(Dataset records)
**********

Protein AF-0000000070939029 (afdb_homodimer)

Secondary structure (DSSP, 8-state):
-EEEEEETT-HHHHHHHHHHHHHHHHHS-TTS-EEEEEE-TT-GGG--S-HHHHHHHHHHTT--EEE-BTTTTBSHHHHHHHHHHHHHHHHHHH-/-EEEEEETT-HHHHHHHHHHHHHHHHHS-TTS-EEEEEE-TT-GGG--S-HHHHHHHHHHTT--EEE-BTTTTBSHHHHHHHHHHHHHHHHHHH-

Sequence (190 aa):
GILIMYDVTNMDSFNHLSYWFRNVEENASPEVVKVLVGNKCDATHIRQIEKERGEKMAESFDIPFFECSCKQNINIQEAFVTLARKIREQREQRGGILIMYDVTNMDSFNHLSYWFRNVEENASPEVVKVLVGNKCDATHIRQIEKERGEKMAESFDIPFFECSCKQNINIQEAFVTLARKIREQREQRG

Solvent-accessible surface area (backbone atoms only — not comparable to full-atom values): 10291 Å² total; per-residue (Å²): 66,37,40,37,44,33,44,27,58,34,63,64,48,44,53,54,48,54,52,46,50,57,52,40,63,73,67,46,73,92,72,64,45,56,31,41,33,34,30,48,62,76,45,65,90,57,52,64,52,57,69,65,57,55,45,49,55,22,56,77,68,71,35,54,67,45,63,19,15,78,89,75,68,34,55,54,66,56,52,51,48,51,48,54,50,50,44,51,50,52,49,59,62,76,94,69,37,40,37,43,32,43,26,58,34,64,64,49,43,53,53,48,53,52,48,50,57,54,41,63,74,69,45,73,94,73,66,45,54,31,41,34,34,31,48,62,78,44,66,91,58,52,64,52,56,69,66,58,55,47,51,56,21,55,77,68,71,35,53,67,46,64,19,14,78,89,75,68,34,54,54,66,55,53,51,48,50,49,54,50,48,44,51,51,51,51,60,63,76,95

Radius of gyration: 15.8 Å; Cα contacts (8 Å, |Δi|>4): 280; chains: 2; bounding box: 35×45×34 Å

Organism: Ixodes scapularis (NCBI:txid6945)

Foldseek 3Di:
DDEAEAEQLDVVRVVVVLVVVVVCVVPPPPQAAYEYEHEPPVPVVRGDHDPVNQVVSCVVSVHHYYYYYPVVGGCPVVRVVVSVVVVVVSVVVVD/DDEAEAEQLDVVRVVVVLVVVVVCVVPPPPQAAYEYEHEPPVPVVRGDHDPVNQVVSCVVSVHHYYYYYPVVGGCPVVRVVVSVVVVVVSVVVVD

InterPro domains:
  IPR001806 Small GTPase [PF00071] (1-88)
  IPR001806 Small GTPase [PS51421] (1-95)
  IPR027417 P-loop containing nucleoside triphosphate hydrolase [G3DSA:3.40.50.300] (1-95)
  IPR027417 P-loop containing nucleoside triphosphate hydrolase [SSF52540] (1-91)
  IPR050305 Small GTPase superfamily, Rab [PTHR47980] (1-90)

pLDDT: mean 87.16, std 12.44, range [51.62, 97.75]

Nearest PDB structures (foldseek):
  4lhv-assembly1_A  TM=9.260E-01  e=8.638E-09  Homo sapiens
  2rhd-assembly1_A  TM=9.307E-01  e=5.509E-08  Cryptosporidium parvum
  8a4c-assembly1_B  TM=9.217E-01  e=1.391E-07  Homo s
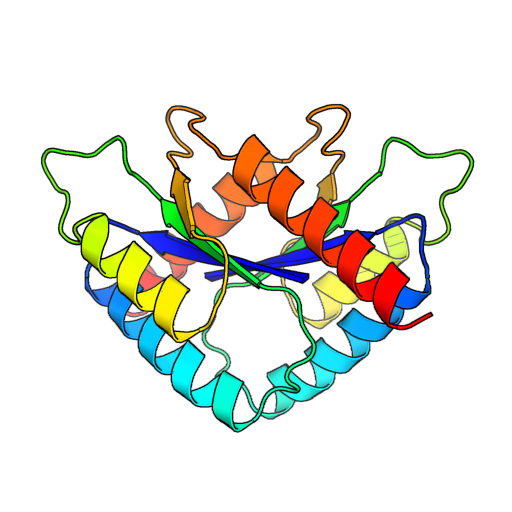apiens
  8a4a-assembly1_B  TM=9.192E-01  e=2.880E-07  Bos taurus
  4dkx-assembly1_A  TM=9.189E-01  e=2.696E-07  Homo sapiens

Structure (mmCIF, N/CA/C/O backbone):
data_AF-0000000070939029-model_v1
#
loop_
_entity.id
_entity.type
_entity.pdbx_description
1 polymer 'RAS-related protein, putative'
#
loop_
_atom_site.group_PDB
_atom_site.id
_atom_site.type_symbol
_atom_site.label_atom_id
_atom_site.label_alt_id
_atom_site.label_comp_id
_atom_site.label_asym_id
_atom_site.label_entity_id
_atom_site.label_seq_id
_atom_site.pdbx_PDB_ins_code
_atom_site.Cartn_x
_atom_site.Cartn_y
_atom_site.Cartn_z
_atom_site.occupancy
_atom_site.B_iso_or_equiv
_atom_site.auth_seq_id
_atom_site.auth_comp_id
_atom_site.auth_asym_id
_atom_site.auth_atom_id
_atom_site.pdbx_PDB_model_num
ATOM 1 N N . GLY A 1 1 ? -4.371 7.535 -0.672 1 88.94 1 GLY A N 1
ATOM 2 C CA . GLY A 1 1 ? -4.223 6.484 -1.666 1 88.94 1 GLY A CA 1
ATOM 3 C C . GLY A 1 1 ? -3.805 5.156 -1.07 1 88.94 1 GLY A C 1
ATOM 4 O O . GLY A 1 1 ? -3.447 5.082 0.107 1 88.94 1 GLY A O 1
ATOM 5 N N . ILE A 1 2 ? -3.959 4.109 -1.906 1 90.31 2 ILE A N 1
ATOM 6 C CA . ILE A 1 2 ? -3.709 2.787 -1.34 1 90.31 2 ILE A CA 1
ATOM 7 C C . ILE A 1 2 ? -2.832 1.977 -2.291 1 90.31 2 ILE A C 1
ATOM 9 O O . ILE A 1 2 ? -2.967 2.084 -3.512 1 90.31 2 ILE A O 1
ATOM 13 N N . LEU A 1 3 ? -1.886 1.24 -1.614 1 92.56 3 LEU A N 1
ATOM 14 C CA . LEU A 1 3 ? -1.111 0.213 -2.305 1 92.56 3 LEU A CA 1
ATOM 15 C C . LEU A 1 3 ? -1.62 -1.181 -1.949 1 92.56 3 LEU A C 1
ATOM 17 O O . LEU A 1 3 ? -1.635 -1.561 -0.776 1 92.56 3 LEU A O 1
ATOM 21 N N . ILE A 1 4 ? -2.064 -1.856 -3.004 1 91.81 4 ILE A N 1
ATOM 22 C CA . ILE A 1 4 ? -2.621 -3.193 -2.826 1 91.81 4 ILE A CA 1
ATOM 23 C C . ILE A 1 4 ? -1.571 -4.242 -3.188 1 91.81 4 ILE A C 1
ATOM 25 O O . ILE A 1 4 ? -0.941 -4.16 -4.246 1 91.81 4 ILE A O 1
ATOM 29 N N . MET A 1 5 ? -1.48 -5.176 -2.232 1 93.75 5 MET A N 1
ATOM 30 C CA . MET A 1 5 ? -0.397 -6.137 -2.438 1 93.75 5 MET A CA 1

**********

> [Your objective]: Please reproduce the entries above line by line, exactly, leaving out each image.

> [Expected answer]:
Protein AF-0000000070939029 (afdb_homodimer)

Secondary structure (DSSP, 8-state):
-EEEEEETT-HHHHHHHHHHHHHHHHHS-TTS-EEEEEE-TT-GGG--S-HHHHHHHHHHTT--EEE-BTTTTBSHHHHHHHHHHHHHHHHHHH-/-EEEEEETT-HHHHHHHHHHHHHHHHHS-TTS-EEEEEE-TT-GGG--S-HHHHHHHHHHTT--EEE-BTTTTBSHHHHHHHHHHHHHHHHHHH-

Sequence (190 aa):
GILIMYDVTNMDSFNHLSYWFRNVEENASPEVVKVLVGNKCDATHIRQIEKERGEKMAESFDIPFFECSCKQNINIQEAFVTLARKIREQREQRGGILIMYDVTNMDSFNHLSYWFRNVEENASPEVVKVLVGNKCDATHIRQIEKERGEKMAESFDIPFFECSCKQNINIQEAFVTLARKIREQREQRG

Solvent-accessible surface area (backbone atoms only — not comparable to full-atom values): 10291 Å² total; per-residue (Å²): 66,37,40,37,44,33,44,27,58,34,63,64,48,44,53,54,48,54,52,46,50,57,52,40,63,73,67,46,73,92,72,64,45,56,31,41,33,34,30,48,62,76,45,65,90,57,52,64,52,57,69,65,57,55,45,49,55,22,56,77,68,71,35,54,67,45,63,19,15,78,89,75,68,34,55,54,66,56,52,51,48,51,48,54,50,50,44,51,50,52,49,59,62,76,94,69,37,40,37,43,32,43,26,58,34,64,64,49,43,53,53,48,53,52,48,50,57,54,41,63,74,69,45,73,94,73,66,45,54,31,41,34,34,31,48,62,78,44,66,91,58,52,64,52,56,69,66,58,55,47,51,56,21,55,77,68,71,35,53,67,46,64,19,14,78,89,75,68,34,54,54,66,55,53,51,48,50,49,54,50,48,44,51,51,51,51,60,63,76,95

Radius of gyration: 15.8 Å; Cα contacts (8 Å, |Δi|>4): 280; chains: 2; bounding box: 35×45×34 Å

Organism: Ixodes scapularis (NCBI:txid6945)

Foldseek 3Di:
DDEAEAEQLDVVRVVVVLVVVVVCVVPPPPQAAYEYEHEPPVPVVRGDHDPVNQVVSCVVSVHHYYYYYPVVGGCPVVRVVVSVVVVVVSVVVVD/DDEAEAEQLDVVRVVVVLVVVVVCVVPPPPQAAYEYEHEPPVPVVRGDHDPVNQVVSCVVSVHHYYYYYPVVGGCPVVRVVVSVVVVVVSVVVVD

InterPro domains:
  IPR001806 Small GTPase [PF00071] (1-88)
  IPR001806 Small GTPase [PS51421] (1-95)
  IPR027417 P-loop containing nucleoside triphosphate hydrolase [G3DSA:3.40.50.300] (1-95)
  IPR027417 P-loop containing nucleoside triphosphate hydrolase [SSF52540] (1-91)
  IPR050305 Small GTPase superfamily, Rab [PTHR47980] (1-90)

pLDDT: mean 87.16, std 12.44, range [51.62, 97.75]

Nearest PDB structures (foldseek):
  4lhv-assembly1_A  TM=9.260E-01  e=8.638E-09  Homo sapiens
  2rhd-assembly1_A  TM=9.307E-01  e=5.509E-08  Cryptosporidium parvum
  8a4c-assembly1_B  TM=9.217E-01  e=1.391E-07  Homo s
apiens
  8a4a-assembly1_B  TM=9.192E-01  e=2.880E-07  Bos taurus
  4dkx-assembly1_A  TM=9.189E-01  e=2.696E-07  Homo sapiens

Structure (mmCIF, N/CA/C/O backbone):
data_AF-0000000070939029-model_v1
#
loop_
_entity.id
_entity.type
_entity.pdbx_description
1 polymer 'RAS-related protein, putative'
#
loop_
_atom_site.group_PDB
_atom_site.id
_atom_site.type_symbol
_atom_site.label_atom_id
_atom_site.label_alt_id
_atom_site.label_comp_id
_atom_site.label_asym_id
_atom_site.label_entity_id
_atom_site.label_seq_id
_atom_site.pdbx_PDB_ins_code
_atom_site.Cartn_x
_atom_site.Cartn_y
_atom_site.Cartn_z
_atom_site.occupancy
_atom_site.B_iso_or_equiv
_atom_site.auth_seq_id
_atom_site.auth_comp_id
_atom_site.auth_asym_id
_atom_site.auth_atom_id
_atom_site.pdbx_PDB_model_num
ATOM 1 N N . GLY A 1 1 ? -4.371 7.535 -0.672 1 88.94 1 GLY A N 1
ATOM 2 C CA . GLY A 1 1 ? -4.223 6.484 -1.666 1 88.94 1 GLY A CA 1
ATOM 3 C C . GLY A 1 1 ? -3.805 5.156 -1.07 1 88.94 1 GLY A C 1
ATOM 4 O O . GLY A 1 1 ? -3.447 5.082 0.107 1 88.94 1 GLY A O 1
ATOM 5 N N . ILE A 1 2 ? -3.959 4.109 -1.906 1 90.31 2 ILE A N 1
ATOM 6 C CA . ILE A 1 2 ? -3.709 2.787 -1.34 1 90.31 2 ILE A CA 1
ATOM 7 C C . ILE A 1 2 ? -2.832 1.977 -2.291 1 90.31 2 ILE A C 1
ATOM 9 O O . ILE A 1 2 ? -2.967 2.084 -3.512 1 90.31 2 ILE A O 1
ATOM 13 N N . LEU A 1 3 ? -1.886 1.24 -1.614 1 92.56 3 LEU A N 1
ATOM 14 C CA . LEU A 1 3 ? -1.111 0.213 -2.305 1 92.56 3 LEU A CA 1
ATOM 15 C C . LEU A 1 3 ? -1.62 -1.181 -1.949 1 92.56 3 LEU A C 1
ATOM 17 O O . LEU A 1 3 ? -1.635 -1.561 -0.776 1 92.56 3 LEU A O 1
ATOM 21 N N . ILE A 1 4 ? -2.064 -1.856 -3.004 1 91.81 4 ILE A N 1
ATOM 22 C CA . ILE A 1 4 ? -2.621 -3.193 -2.826 1 91.81 4 ILE A CA 1
ATOM 23 C C . ILE A 1 4 ? -1.571 -4.242 -3.188 1 91.81 4 ILE A C 1
ATOM 25 O O . ILE A 1 4 ? -0.941 -4.16 -4.246 1 91.81 4 ILE A O 1
ATOM 29 N N . MET A 1 5 ? -1.48 -5.176 -2.232 1 93.75 5 MET A N 1
ATOM 30 C CA . MET A 1 5 ? -0.397 -6.137 -2.438 1 93.75 5 MET A CA 1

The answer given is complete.